Episode 6 — Convergence

The AI-designed lightships afforded a few precious moments for the defenses of Mars to take positions.

Mars and its assembled defenses were the only thing standing between the swarm and Earth.

The Devourer came harder here than it had on Titan.  Organic drop pods rained through the thin atmosphere like organs torn from a greater body, screaming as they fell, bursting open on impact and vomiting chitin, claws, and teeth into the dust. Shockwaves rippled across the plain.

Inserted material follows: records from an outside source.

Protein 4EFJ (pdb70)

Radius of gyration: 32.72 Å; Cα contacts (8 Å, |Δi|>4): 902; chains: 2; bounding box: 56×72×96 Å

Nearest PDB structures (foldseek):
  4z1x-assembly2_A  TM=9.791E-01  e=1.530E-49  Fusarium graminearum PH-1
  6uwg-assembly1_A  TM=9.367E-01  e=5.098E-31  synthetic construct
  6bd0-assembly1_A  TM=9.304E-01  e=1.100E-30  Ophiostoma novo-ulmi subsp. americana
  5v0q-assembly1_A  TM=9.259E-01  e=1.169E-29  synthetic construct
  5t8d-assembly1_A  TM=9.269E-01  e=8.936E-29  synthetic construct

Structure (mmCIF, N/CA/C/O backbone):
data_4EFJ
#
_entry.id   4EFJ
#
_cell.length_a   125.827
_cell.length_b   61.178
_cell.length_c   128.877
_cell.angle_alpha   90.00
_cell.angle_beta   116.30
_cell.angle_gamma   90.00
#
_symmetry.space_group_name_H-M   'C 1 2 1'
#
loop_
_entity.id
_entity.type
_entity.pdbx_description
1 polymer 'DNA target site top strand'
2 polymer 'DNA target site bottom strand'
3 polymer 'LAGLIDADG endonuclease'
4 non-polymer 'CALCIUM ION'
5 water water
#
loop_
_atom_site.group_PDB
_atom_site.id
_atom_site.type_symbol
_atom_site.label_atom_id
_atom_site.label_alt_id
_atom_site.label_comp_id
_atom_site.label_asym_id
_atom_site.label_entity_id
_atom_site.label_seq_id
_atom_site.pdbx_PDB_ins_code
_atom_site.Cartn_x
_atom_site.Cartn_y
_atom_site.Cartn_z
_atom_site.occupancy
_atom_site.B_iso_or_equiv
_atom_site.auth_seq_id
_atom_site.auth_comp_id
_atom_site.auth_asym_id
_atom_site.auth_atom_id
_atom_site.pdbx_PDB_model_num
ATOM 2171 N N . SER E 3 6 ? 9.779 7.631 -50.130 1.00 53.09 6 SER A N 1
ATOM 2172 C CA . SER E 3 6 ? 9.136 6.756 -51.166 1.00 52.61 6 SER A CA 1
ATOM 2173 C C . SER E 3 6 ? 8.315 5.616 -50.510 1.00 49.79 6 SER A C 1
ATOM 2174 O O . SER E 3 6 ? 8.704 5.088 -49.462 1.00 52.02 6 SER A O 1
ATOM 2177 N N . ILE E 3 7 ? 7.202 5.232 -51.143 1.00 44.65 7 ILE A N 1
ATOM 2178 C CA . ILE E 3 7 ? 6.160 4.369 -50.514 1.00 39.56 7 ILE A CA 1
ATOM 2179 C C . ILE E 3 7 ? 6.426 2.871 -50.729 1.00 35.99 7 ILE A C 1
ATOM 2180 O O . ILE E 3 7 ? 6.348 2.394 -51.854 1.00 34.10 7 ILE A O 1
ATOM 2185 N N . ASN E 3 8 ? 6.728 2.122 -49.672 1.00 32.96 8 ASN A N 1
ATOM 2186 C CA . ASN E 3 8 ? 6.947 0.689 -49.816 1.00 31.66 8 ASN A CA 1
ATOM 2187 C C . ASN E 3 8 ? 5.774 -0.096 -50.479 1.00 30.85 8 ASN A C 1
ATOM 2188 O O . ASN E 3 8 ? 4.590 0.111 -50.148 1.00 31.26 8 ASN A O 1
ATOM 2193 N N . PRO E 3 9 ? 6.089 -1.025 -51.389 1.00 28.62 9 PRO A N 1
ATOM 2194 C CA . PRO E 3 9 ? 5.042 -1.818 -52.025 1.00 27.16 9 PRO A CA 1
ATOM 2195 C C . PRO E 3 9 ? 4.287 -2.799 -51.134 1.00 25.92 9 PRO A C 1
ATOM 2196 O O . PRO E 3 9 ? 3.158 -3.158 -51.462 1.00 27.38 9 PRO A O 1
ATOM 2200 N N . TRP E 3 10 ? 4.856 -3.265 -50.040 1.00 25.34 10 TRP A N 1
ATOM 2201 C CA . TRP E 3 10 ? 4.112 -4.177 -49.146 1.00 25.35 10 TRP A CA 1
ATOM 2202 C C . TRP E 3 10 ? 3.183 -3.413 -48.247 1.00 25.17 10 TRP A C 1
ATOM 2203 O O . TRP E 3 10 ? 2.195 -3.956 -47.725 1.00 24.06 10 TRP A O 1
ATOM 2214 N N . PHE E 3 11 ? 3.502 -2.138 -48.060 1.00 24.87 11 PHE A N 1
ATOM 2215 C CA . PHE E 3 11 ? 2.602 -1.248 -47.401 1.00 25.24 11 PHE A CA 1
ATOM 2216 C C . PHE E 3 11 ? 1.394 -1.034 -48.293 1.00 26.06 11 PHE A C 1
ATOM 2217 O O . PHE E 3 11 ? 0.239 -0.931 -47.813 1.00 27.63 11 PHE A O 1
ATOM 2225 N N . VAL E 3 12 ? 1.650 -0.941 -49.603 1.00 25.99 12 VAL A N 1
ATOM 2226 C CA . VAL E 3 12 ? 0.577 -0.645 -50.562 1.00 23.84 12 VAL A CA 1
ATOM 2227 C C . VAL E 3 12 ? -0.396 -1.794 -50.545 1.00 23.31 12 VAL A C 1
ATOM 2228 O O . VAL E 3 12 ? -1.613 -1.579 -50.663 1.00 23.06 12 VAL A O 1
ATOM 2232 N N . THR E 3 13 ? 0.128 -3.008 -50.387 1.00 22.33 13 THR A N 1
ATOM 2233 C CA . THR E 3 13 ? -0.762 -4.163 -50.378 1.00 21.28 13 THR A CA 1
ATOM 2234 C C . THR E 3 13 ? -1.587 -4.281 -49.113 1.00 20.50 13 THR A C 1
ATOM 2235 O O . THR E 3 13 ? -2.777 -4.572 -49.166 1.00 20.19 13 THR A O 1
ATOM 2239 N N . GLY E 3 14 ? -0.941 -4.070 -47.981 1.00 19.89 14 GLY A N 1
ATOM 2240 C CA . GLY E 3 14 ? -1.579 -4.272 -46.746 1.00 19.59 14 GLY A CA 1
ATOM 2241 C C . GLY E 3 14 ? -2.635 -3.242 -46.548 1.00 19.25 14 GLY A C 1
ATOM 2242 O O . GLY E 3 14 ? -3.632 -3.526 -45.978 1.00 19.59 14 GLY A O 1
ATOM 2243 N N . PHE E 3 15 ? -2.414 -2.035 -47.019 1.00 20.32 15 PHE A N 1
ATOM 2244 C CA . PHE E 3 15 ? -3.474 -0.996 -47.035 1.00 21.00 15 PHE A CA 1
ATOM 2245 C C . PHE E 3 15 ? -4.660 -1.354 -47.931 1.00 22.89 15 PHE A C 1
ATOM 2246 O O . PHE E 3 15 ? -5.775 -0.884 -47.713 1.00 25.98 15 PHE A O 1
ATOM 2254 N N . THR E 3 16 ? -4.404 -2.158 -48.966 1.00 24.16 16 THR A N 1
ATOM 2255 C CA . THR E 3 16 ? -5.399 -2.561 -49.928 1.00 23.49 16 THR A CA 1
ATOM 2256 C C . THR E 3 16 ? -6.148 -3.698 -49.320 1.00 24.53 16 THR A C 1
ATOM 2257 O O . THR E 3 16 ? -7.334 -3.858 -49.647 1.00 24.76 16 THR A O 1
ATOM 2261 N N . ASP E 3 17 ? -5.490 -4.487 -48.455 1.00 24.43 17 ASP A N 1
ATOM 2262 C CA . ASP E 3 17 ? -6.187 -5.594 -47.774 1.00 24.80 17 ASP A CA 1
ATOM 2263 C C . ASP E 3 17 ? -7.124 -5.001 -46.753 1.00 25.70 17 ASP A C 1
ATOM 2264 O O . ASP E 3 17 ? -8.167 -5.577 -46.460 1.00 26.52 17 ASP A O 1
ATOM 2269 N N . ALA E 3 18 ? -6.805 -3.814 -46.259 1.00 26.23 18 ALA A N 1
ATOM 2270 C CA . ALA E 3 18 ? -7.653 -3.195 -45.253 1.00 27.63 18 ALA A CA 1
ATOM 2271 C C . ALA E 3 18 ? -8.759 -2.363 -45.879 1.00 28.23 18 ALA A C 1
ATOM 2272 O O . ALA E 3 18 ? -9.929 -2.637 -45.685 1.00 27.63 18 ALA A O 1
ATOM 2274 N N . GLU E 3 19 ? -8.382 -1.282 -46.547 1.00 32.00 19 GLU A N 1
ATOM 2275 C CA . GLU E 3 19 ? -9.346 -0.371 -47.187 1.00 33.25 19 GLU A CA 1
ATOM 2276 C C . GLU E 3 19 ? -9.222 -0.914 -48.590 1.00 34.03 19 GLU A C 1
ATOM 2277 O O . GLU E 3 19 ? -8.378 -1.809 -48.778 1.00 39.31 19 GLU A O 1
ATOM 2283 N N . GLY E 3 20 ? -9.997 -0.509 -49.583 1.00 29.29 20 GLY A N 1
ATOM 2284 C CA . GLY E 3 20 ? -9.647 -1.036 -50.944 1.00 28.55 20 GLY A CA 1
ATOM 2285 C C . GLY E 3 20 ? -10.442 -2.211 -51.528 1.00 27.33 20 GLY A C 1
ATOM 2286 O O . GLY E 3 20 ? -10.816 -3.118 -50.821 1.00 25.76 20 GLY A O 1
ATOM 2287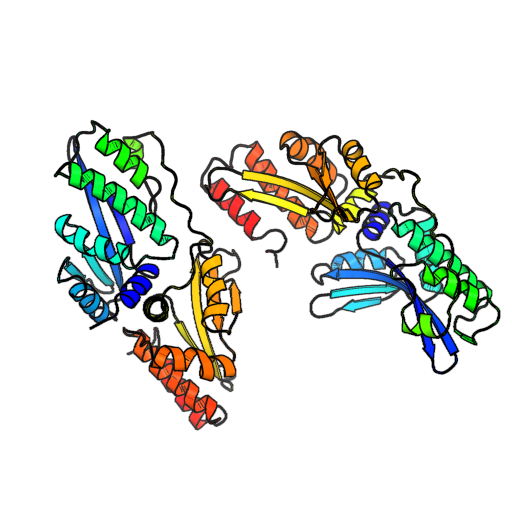 N N . SER E 3 21 ? -10.753 -2.175 -52.828 1.00 27.21 21 SER A N 1
ATOM 2288 C CA . SER E 3 21 ? -11.625 -3.205 -53.401 1.00 26.64 21 SER A CA 1
ATOM 2289 C C . SER E 3 21 ? -11.539 -3.427 -54.933 1.00 24.42 21 SER A C 1
ATOM 2290 O O . SER E 3 21 ? -11.173 -2.526 -55.662 1.00 20.87 21 SER A O 1
ATOM 2293 N N . PHE E 3 22 ? -11.871 -4.657 -55.367 1.00 24.26 22 PHE A N 1
ATOM 2294 C CA . PHE E 3 22 ? -11.812 -5.050 -56.777 1.00 24.80 22 PHE A CA 1
ATOM 2295 C C . PHE E 3 22 ? -13.210 -5.430 -57.218 1.00 23.79 22 PHE A C 1
ATOM 2296 O O . PHE E 3 22 ? -13.785 -6.426 -56.761 1.00 23.27 22 PHE A O 1
ATOM 2304 N N . MET E 3 23 ? -13.761 -4.625 -58.113 1.00 23.16 23 MET A N 1
ATOM 2305 C CA . MET E 3 23 ? -15.178 -4.725 -58.460 1.00 23.10 23 MET A CA 1
ATOM 2306 C C . MET E 3 23 ? -15.386 -4.921 -59.941 1.00 22.18 23 MET A C 1
ATOM 2307 O O . MET E 3 23 ? -14.697 -4.340 -60.740 1.00 22.18 23 MET A O 1
ATOM 2312 N N . ILE E 3 24 ? -16.315 -5.807 -60.278 1.00 23.55 24 ILE A N 1
ATOM 2313 C CA . ILE E 3 24 ? -16.860 -5.946 -61.644 1.00 24.08 24 ILE A CA 1
ATOM 2314 C C . ILE E 3 24 ? -18.372 -5.726 -61.583 1.00 24.07 24 ILE A C 1
ATOM 2315 O O . ILE E 3 24 ? -19.105 -6.512 -60.970 1.00 24.39 24 ILE A O 1
ATOM 2320 N N . HIS E 3 25 ? -18.814 -4.653 -62.208 1.00 23.37 25 HIS A N 1
ATOM 2321 C CA . HIS E 3 25 ? -20.202 -4.336 -62.293 1.00 24.93 25 HIS A CA 1
ATOM 2322 C C . HIS E 3 25 ? -20.787 -4.575 -63.665 1.00 26.44 25 HIS A C 1
ATOM 2323 O O . HIS E 3 25 ? -20.137 -4.413 -64.663 1.00 25.90 25 HIS A O 1
ATOM 2330 N N . LEU E 3 26 ? -22.047 -4.989 -63.698 1.00 30.09 26 LEU A N 1
ATOM 2331 C CA . LEU E 3 26 ? -22.769 -5.231 -64.941 1.00 32.52 26 LEU A CA 1
ATOM 2332 C C . LEU E 3 26 ? -23.787 -4.131 -65.180 1.00 35.84 26 LEU A C 1
ATOM 2333 O O . LEU E 3 26 ? -24.715 -3.985 -64.421 1.00 39.13 26 LEU A O 1
ATOM 2338 N N . GLU E 3 27 ? -23.603 -3.354 -66.233 1.00 39.86 27 GLU A N 1
ATOM 2339 C CA . GLU E 3 27 ? -24.499 -2.251 -66.547 1.00 44.95 27 GLU A CA 1
ATOM 2340 C C . GLU E 3 27 ? -25.315 -2.648 -67.782 1.00 47.31 27 GLU A C 1
ATOM 2341 O O . GLU E 3 27 ? -24.767 -3.144 -68.762 1.00 43.94 27 GLU A O 1
ATOM 2347 N N . LYS E 3 28 ? -26.629 -2.470 -67.700 1.00 53.23 28 LYS A N 1
ATOM 2348 C CA . LYS E 3 28 ? -27.526 -2.699 -68.823 1.00 59.38 28 LYS A CA 1
ATOM 2349 C C . LYS E 3 28 ? -27.643 -1.397 -69.587 1.00 63.46 28 LYS A C 1
ATOM 2350 O O . LYS E 3 28 ? -28.006 -0.385 -68.984 1.00 58.81 28 LYS A O 1
ATOM 2356 N N . ASN E 3 29 ? -27.315 -1.423 -70.887 1.00 69.38 29 ASN A N 1
ATOM 2357 C CA . ASN E 3 29 ? -27.644 -0.327 -71.821 1.00 77.77 29 ASN A CA 1
ATOM 2358 C C . ASN E 3 29 ? -28.699 -0.734 -72.875 1.00 83.98 29 ASN A C 1
ATOM 2359 O O . ASN E 3 29 ? -28.371 -0.949 -74.057 1.00 86.95 29 ASN A O 1
ATOM 2364 N N . LYS E 3 30 ? -29.957 -0.825 -72.409 1.00 83.66 30 LYS A N 1
ATOM 2365 C CA . LYS E 3 30 ? -31.134 -1.256 -73.192 1.00 83.23 30 LYS A CA 1
ATOM 2366 C C . LYS E 3 30 ? -30.840 -2.384 -74.179 1.00 86.78 30 LYS A C 1
ATOM 2367 O O . LYS E 3 30 ? -30.556 -2.117 -75.350 1.00 83.87 30 LYS A O 1
ATOM 2369 N N . ASP E 3 31 ? -30.907 -3.626 -73.676 1.00 90.67 31 ASP A N 1
ATOM 2370 C CA . ASP E 3 31 ? -30.747 -4.901 -74.451 1.00 96.26 31 ASP A CA 1
ATOM 2371 C C . ASP E 3 31 ? -29.286 -5.412 -74.586 1.00 94.56 31 ASP A C 1
ATOM 2372 O O . ASP E 3 31 ? -29.045 -6.567 -74.989 1.00 88.34 31 ASP A O 1
ATOM 2377 N N . LYS E 3 32 ? -28.331 -4.549 -74.238 1.00 89.59 32 LYS A N 1
ATOM 2378 C CA . LYS E 3 32 ? -26.929 -4.925 -74.156 1.00 80.38 32 LYS A CA 1
ATOM 2379 C C . LYS E 3 32 ? -26.421 -4.665 -72.748 1.00 67.17 32 LYS A C 1
ATOM 2380 O O . LYS E 3 32 ? -26.694 -3.616 -72.159 1.00 60.75 32 LYS A O 1
ATOM 2386 N N . TRP E 3 33 ? -25.670 -5.639 -72.236 1.00 59.84 33 TRP A N 1
ATOM 2387 C CA . TRP E 3 33 ? -24.997 -5.559 -70.936 1.00 52.65 33 TRP A CA 1
ATOM 2388 C C . TRP E 3 33 ? -23.538 -5.245 -71.101 1.00 48.31 33 TRP A C 1
ATOM 2389 O O . TRP E 3 33 ? -22.816 -5.993 -71.784 1.00 48.90 33 TRP A O 1
ATOM 2400 N N . ARG E 3 34 ? -23.080 -4.167 -70.463 1.00 43.46 34 ARG A N 1
ATOM 2401 C CA . ARG E 3 34 ? -21.659 -3.867 -70.420 1.00 41.57 34 ARG A CA 1
ATOM 2402 C C . ARG E 3 34 ? -21.084 -4.385 -69.120 1.00 40.74 34 ARG A C 1
ATOM 2403 O O . ARG E 3 34 ? -21.820 -4.595 -68.139 1.00 37.84 34 ARG A O 1
ATOM 2411 N N . VAL E 3 35 ? -19.757 -4.492 -69.104 1.00 38.23 35 VAL A N 1
ATOM 2412 C CA . VAL E 3 35 ? -19.030 -4.988 -67.966 1.00 36.81 35 VAL A CA 1
ATOM 2413 C C . VAL E 3 35 ? -17.944 -4.008 -67.518 1.00 36.55 35 VAL A C 1
ATOM 2414 O O . VAL E 3 35 ? -16.955 -3.783 -68.220 1.00 37.17 35 VAL A O 1
ATOM 2418 N N . ARG E 3 36 ? -18.133 -3.442 -66.330 1.00 34.92 36 ARG A N 1
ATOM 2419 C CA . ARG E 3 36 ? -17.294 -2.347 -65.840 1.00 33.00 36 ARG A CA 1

Human officers shouted orders through static-choked channels as targeting reticles bloomed red faster than they could be cleared.

Above the battlefield, Jenessa stood within the forward command nexus, a cathedral of glass, steel, and holographic projections hastily erected from orbital drops. Tactical maps crawled with red infestation markers. Her optics burned with calculation as she watched Devourer signal-traffic bloom and collapse in real time.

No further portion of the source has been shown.